Task material Block Start
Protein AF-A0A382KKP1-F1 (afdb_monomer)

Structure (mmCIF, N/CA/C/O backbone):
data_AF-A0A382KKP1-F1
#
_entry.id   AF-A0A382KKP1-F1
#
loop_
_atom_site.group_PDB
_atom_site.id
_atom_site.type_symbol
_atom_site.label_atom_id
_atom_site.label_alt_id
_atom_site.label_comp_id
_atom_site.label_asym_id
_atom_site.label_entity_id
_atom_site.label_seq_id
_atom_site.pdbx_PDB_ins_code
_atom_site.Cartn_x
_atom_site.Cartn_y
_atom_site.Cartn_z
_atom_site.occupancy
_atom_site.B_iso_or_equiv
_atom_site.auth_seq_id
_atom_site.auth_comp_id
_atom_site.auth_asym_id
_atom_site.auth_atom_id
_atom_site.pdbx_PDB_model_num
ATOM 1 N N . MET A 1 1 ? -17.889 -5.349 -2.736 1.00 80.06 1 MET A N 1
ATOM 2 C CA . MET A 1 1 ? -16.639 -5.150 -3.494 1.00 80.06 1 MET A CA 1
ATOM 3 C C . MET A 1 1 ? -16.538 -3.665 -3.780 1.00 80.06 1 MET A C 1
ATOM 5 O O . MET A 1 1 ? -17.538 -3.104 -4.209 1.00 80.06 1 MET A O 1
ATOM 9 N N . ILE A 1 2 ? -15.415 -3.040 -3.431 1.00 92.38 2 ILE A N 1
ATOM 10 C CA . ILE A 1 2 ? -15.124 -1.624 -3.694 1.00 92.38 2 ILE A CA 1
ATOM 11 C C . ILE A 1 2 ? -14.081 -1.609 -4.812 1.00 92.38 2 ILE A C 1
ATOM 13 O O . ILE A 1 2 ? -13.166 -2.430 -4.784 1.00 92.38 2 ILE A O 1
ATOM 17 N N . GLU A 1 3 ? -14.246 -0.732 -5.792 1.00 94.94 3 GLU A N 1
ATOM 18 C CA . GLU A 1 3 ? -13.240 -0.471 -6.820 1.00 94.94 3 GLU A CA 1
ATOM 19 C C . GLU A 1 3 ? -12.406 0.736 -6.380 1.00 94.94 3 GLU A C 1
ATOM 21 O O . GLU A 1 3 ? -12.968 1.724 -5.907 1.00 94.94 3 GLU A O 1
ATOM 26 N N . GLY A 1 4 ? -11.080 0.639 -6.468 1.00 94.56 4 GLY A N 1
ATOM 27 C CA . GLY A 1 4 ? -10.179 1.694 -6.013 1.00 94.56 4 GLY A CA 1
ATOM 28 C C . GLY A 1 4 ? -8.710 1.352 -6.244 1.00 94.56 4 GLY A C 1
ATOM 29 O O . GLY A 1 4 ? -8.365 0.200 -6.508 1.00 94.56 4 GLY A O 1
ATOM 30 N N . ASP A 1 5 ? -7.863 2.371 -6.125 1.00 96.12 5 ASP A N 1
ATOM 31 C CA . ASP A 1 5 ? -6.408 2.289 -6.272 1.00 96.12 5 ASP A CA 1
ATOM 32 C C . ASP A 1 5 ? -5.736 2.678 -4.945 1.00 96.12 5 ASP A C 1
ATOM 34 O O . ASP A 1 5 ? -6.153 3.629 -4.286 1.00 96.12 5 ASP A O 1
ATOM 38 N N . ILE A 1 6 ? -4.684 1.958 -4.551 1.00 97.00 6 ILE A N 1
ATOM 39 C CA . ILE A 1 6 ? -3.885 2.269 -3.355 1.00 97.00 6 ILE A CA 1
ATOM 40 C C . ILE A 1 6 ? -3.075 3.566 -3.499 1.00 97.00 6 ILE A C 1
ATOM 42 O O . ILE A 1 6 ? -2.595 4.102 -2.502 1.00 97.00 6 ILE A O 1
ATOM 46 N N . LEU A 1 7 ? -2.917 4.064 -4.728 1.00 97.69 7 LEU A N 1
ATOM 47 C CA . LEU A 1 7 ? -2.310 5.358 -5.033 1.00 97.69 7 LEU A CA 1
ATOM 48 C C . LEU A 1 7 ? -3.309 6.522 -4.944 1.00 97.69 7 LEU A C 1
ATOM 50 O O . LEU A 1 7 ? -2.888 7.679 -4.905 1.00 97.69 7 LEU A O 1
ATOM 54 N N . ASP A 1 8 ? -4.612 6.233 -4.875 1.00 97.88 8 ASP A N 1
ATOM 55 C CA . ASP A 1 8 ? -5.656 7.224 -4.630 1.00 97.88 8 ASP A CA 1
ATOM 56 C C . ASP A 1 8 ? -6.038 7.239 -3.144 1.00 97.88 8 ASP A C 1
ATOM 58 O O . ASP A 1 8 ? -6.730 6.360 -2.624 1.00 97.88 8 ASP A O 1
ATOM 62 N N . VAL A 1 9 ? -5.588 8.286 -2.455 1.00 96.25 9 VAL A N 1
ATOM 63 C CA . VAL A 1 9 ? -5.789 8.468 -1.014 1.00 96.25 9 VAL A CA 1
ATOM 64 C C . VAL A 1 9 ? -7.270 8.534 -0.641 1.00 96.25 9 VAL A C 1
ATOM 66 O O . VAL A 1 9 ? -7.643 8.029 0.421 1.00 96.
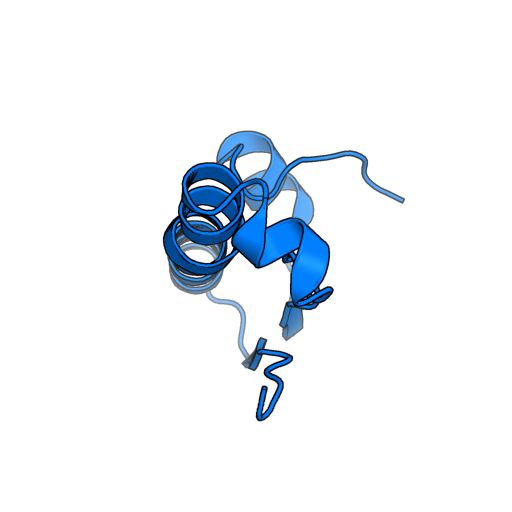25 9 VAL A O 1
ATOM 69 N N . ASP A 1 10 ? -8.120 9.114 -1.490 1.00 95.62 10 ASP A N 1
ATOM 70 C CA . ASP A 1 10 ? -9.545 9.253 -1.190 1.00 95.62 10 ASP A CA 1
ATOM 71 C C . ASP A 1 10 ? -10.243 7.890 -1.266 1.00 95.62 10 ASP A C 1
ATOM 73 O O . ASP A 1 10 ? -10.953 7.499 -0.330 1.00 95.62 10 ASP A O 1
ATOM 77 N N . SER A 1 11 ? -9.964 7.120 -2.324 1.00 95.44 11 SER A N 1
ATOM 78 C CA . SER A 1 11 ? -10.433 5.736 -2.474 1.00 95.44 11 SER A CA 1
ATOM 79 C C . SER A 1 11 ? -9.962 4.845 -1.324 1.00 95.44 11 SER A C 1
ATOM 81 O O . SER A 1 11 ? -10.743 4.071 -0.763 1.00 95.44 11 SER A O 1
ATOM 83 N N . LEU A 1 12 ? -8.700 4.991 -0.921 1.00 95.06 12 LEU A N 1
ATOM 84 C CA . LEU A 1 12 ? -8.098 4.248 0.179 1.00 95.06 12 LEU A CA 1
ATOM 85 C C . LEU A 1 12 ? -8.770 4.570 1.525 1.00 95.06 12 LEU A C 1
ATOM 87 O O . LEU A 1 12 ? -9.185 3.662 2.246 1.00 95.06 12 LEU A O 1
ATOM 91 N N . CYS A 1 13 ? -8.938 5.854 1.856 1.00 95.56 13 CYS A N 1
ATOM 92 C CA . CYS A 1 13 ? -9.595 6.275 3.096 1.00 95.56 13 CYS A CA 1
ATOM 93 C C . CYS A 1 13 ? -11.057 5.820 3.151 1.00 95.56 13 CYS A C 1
Task material Block End
Task requirements: Exactly repeat the lines running from the top of the listing to the line bearing "ATOM 21 O O", both of those lines included, and only them.

Task answer:
Protein AF-A0A382KKP1-F1 (afdb_monomer)

Structure (mmCIF, N/CA/C/O backbone):
data_AF-A0A382KKP1-F1
#
_entry.id   AF-A0A382KKP1-F1
#
loop_
_atom_site.group_PDB
_atom_site.id
_atom_site.type_symbol
_atom_site.label_atom_id
_atom_site.label_alt_id
_atom_site.label_comp_id
_atom_site.label_asym_id
_atom_site.label_entity_id
_atom_site.label_seq_id
_atom_site.pdbx_PDB_ins_code
_atom_site.Cartn_x
_atom_site.Cartn_y
_atom_site.Cartn_z
_atom_site.occupancy
_atom_site.B_iso_or_equiv
_atom_site.auth_seq_id
_atom_site.auth_comp_id
_atom_site.auth_asym_id
_atom_site.auth_atom_id
_atom_site.pdbx_PDB_model_num
ATOM 1 N N . MET A 1 1 ? -17.889 -5.349 -2.736 1.00 80.06 1 MET A N 1
ATOM 2 C CA . MET A 1 1 ? -16.639 -5.150 -3.494 1.00 80.06 1 MET A CA 1
ATOM 3 C C . MET A 1 1 ? -16.538 -3.665 -3.780 1.00 80.06 1 MET A C 1
ATOM 5 O O . MET A 1 1 ? -17.538 -3.104 -4.209 1.00 80.06 1 MET A O 1
ATOM 9 N N . ILE A 1 2 ? -15.415 -3.040 -3.431 1.00 92.38 2 ILE A N 1
ATOM 10 C CA . ILE A 1 2 ? -15.124 -1.624 -3.694 1.00 92.38 2 ILE A CA 1
ATOM 11 C C . ILE A 1 2 ? -14.081 -1.609 -4.812 1.00 92.38 2 ILE A C 1
ATOM 13 O O . ILE A 1 2 ? -13.166 -2.430 -4.784 1.00 92.38 2 ILE A O 1
ATOM 17 N N . GLU A 1 3 ? -14.246 -0.732 -5.792 1.00 94.94 3 GLU A N 1
ATOM 18 C CA . GLU A 1 3 ? -13.240 -0.471 -6.820 1.00 94.94 3 GLU A CA 1
ATOM 19 C C . GLU A 1 3 ? -12.406 0.736 -6.380 1.00 94.94 3 GLU A C 1
ATOM 21 O O . GLU A 1 3 ? -12.968 1.724 -5.907 1.00 94.94 3 GLU A O 1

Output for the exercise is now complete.